Baker C N, Stocker S A, Culver D H, Thornsberry C
Antimicrobic Investigations Branch, Centers for Disease Control, Atlanta, Georgia 30333.
J Clin Microbiol. 1991 Mar;29(3):533-8. doi: 10.1128/jcm.29.3.533-538.1991.
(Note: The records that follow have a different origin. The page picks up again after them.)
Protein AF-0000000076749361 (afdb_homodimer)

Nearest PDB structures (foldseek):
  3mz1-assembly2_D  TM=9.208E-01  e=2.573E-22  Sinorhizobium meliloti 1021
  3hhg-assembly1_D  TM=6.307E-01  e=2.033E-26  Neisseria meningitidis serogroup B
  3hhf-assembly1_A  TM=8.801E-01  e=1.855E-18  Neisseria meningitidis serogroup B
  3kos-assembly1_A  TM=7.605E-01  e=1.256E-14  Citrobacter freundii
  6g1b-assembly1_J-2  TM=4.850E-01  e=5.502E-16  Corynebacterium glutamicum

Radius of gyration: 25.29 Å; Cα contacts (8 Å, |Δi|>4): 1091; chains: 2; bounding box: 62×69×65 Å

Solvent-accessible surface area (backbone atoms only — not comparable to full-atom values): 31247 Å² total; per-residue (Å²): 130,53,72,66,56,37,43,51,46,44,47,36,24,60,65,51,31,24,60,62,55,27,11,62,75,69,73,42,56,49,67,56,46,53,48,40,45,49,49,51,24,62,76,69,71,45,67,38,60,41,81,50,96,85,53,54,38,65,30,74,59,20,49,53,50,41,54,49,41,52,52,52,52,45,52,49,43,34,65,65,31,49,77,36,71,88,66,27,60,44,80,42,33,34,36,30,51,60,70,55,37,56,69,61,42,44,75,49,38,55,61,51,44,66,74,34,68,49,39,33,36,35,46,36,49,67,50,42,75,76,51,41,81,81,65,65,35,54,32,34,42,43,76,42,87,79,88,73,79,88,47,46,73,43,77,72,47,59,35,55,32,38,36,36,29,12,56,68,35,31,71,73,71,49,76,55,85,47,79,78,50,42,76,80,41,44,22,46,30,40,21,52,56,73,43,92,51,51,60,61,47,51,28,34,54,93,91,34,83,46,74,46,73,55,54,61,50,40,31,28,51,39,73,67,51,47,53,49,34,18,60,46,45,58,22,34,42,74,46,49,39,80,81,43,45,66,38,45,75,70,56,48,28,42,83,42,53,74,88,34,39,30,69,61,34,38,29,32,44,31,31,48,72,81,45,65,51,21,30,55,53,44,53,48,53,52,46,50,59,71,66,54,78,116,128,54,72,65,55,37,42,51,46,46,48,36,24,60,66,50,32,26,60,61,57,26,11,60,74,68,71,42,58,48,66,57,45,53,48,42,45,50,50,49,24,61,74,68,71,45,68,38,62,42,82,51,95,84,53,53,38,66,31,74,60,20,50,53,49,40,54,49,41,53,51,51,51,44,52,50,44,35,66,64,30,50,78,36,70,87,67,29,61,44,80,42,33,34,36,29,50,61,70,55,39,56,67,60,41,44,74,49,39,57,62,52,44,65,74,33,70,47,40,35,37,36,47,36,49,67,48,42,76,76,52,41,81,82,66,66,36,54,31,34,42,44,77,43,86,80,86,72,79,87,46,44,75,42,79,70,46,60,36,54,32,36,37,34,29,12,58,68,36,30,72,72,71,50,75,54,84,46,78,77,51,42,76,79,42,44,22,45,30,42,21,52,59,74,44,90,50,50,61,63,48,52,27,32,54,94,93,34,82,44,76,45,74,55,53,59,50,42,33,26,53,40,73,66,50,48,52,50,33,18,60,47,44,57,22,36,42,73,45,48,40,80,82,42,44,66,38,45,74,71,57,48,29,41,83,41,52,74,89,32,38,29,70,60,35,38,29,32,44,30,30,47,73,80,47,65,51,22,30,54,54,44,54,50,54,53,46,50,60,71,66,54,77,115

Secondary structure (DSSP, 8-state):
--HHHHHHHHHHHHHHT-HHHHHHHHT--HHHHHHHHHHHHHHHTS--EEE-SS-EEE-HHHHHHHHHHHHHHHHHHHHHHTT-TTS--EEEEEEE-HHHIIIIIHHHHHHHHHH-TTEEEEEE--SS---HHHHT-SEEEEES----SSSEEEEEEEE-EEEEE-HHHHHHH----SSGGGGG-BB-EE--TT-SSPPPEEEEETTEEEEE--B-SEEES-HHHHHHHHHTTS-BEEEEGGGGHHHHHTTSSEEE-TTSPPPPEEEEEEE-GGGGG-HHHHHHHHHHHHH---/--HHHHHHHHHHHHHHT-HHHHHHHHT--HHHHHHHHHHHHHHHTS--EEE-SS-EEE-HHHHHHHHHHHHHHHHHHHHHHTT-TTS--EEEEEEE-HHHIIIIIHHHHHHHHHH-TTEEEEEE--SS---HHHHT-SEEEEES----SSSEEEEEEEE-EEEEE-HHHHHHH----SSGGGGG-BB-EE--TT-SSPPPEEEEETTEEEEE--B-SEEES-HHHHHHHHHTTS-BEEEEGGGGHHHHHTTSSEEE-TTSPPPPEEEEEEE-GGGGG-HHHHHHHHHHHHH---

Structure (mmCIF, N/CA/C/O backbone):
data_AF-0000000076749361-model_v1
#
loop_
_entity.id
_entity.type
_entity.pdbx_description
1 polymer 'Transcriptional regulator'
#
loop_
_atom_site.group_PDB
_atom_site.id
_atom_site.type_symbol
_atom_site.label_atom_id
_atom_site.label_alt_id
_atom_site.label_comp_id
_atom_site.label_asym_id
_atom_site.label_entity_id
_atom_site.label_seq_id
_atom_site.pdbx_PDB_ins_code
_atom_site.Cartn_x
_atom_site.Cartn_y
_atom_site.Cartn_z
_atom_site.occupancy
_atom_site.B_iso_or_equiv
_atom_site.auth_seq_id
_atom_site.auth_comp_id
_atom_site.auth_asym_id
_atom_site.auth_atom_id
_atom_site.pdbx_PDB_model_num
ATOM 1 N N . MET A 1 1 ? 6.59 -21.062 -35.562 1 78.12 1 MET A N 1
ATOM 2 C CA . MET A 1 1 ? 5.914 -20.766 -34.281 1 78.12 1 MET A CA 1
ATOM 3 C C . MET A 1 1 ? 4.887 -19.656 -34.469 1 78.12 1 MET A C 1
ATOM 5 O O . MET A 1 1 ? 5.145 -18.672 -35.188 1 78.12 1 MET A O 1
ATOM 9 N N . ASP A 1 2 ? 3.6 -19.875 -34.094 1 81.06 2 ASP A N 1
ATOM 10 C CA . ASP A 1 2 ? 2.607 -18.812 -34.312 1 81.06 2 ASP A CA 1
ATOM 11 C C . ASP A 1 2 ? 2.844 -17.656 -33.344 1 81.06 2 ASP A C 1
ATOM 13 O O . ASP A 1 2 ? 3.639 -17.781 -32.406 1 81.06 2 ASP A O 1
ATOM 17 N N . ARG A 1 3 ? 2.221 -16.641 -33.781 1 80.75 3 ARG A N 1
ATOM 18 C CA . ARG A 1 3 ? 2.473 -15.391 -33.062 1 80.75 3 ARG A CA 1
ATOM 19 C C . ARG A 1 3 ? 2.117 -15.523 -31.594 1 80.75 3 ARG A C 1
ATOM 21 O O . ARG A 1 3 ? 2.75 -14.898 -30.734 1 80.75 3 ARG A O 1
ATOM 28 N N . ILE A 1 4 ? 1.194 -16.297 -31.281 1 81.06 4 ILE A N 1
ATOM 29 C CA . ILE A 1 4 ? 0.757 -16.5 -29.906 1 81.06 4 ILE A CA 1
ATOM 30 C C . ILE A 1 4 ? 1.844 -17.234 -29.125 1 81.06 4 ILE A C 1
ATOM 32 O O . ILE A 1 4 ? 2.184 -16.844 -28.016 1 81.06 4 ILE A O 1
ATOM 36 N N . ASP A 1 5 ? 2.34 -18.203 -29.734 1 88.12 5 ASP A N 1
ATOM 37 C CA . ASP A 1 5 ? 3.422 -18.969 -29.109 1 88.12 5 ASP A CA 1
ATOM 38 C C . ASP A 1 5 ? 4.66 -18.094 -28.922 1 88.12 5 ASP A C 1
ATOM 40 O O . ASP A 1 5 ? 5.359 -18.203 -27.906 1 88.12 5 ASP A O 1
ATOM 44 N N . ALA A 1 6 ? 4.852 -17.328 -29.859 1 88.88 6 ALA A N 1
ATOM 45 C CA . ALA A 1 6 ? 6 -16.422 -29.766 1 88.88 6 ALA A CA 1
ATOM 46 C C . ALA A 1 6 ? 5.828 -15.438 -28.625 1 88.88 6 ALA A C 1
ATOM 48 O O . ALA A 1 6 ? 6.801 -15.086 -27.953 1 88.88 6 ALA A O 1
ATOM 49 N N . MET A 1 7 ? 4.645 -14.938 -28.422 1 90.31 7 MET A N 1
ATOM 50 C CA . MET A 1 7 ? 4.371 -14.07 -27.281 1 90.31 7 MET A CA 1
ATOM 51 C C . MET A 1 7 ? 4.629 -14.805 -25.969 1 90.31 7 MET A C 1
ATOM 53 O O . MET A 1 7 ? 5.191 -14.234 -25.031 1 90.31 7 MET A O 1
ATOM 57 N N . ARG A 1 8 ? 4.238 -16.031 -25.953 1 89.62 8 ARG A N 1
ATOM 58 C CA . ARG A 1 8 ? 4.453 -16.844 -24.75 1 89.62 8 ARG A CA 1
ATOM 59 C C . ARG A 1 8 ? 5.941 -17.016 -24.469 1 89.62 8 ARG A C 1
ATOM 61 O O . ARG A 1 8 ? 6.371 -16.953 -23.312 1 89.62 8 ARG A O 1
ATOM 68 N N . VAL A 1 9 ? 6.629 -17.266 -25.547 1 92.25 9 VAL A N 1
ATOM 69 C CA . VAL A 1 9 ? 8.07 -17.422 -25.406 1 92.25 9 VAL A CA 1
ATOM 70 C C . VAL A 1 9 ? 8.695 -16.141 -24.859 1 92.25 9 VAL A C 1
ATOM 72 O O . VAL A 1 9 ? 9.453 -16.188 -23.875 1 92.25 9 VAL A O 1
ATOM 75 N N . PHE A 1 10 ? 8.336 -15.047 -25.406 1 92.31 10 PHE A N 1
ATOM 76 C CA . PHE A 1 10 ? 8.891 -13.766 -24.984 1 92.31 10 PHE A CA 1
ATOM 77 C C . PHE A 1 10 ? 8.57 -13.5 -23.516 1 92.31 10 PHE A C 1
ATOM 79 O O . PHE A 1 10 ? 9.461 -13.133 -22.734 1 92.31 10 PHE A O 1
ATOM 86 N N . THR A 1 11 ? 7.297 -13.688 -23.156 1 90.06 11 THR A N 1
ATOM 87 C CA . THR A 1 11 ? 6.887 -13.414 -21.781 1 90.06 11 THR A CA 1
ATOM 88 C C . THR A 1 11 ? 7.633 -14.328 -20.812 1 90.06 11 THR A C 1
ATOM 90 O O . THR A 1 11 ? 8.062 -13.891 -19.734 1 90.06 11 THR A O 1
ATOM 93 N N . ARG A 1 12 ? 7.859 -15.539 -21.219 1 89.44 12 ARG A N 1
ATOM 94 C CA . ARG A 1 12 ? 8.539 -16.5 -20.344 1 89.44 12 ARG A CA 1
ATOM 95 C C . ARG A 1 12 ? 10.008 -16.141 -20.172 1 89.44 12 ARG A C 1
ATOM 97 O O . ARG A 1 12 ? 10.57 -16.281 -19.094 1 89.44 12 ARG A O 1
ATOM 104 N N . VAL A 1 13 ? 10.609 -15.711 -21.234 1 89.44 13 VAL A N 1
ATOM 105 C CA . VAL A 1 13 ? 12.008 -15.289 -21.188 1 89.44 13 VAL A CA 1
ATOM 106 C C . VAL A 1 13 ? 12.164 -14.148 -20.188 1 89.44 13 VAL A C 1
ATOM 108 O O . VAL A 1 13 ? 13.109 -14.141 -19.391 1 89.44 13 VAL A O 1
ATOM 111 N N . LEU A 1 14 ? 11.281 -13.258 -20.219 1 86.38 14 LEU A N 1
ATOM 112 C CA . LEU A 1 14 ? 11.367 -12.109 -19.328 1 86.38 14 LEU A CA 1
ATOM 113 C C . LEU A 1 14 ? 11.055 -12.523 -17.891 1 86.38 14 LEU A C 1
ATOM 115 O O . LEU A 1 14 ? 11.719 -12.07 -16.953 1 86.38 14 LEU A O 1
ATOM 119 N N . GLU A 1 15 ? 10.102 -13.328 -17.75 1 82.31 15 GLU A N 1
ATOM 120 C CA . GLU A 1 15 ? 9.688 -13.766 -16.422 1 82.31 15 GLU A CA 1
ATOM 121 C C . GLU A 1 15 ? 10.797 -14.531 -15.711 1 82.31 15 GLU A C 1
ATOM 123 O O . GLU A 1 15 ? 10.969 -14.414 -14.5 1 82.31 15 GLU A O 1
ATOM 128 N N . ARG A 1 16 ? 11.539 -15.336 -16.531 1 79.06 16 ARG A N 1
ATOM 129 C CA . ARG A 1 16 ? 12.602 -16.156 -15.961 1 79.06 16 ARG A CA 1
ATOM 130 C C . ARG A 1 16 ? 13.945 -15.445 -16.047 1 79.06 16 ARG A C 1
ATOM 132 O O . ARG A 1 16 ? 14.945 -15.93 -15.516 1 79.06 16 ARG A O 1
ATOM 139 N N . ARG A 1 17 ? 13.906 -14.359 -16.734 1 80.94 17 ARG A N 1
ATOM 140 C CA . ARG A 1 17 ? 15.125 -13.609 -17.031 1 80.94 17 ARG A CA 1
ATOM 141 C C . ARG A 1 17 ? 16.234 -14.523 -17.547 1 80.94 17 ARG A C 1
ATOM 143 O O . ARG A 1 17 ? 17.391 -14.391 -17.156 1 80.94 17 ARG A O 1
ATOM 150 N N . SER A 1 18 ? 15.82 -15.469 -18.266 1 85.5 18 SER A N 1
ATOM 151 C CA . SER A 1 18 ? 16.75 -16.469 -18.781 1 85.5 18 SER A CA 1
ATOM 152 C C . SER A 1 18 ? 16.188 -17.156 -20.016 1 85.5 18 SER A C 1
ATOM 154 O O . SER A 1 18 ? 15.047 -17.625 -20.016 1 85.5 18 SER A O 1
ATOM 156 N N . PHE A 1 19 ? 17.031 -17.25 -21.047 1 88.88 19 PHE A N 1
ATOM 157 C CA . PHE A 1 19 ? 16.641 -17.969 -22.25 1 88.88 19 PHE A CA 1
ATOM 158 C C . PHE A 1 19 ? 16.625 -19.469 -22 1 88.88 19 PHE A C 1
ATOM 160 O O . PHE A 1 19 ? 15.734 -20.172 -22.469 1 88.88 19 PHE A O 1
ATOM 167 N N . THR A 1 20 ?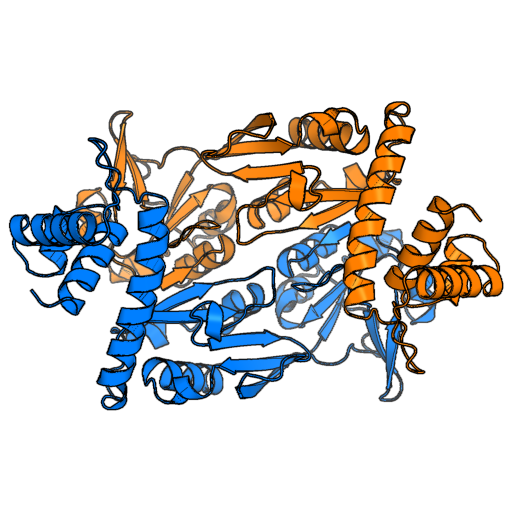 17.547 -19.859 -21.156 1 88.06 20 THR A N 1
ATOM 168 C CA . THR A 1 20 ? 17.688 -21.281 -20.891 1 88.06 20 THR A CA 1
ATOM 169 C C . THR A 1 20 ? 16.531 -21.797 -20.031 1 88.06 20 THR A C 1
ATOM 171 O O . THR A 1 20 ? 15.93 -22.828 -20.344 1 88.06 20 THR A O 1
ATOM 174 N N . LEU A 1 21 ? 16.25 -21.031 -19.078 1 85.25 21 LEU A N 1
ATOM 175 C CA . LEU A 1 21 ? 15.172 -21.453 -18.203 1 85.25 21 LEU A CA 1
ATOM 176 C C . LEU A 1 21 ? 13.828 -21.391 -18.922 1 85.25 21 LEU A C 1
ATOM 178 O O . LEU A 1 21 ? 12.977 -22.266 -18.734 1 85.25 21 LEU A O 1
ATOM 182 N N . ALA A 1 22 ? 13.664 -20.375 -19.688 1 90.44 22 ALA A N 1
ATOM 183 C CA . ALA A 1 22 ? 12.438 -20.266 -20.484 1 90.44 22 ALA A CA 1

The E Test (AB Biodisk, Solna, Sweden) is a new method for performing antimicrobial susceptibility tests. It consists of an impervious carrier (5- by 50-mm strip) with a predefined antimicrobic gradient which is placed on an inoculated agar plate and processed like a disk diffusion test. Results are generated directly as MICs from a continuous concentration gradient covering 15 twofold dilutions, and MICs are read where the edge of the inhibition zone intersects the strip. We compared the E Test with disk diffusion, broth microdilution, and agar dilution tests by using a challenge set of 195 gram-positive and gram-negative bacteria for 14 antimicrobial agents. Also, disk diffusion, broth microdilution, and agar dilution tests were compared with each other. All test method comparisons gave greater than 94% agreement for the category of susceptibility. The E Test category agreement with disk diffusion and broth microdilution was 95.1%, and with agar dilution it was 95.2%. The E Test results were as reliable as the results obtained by the standard antimicrobial susceptibility testing methods.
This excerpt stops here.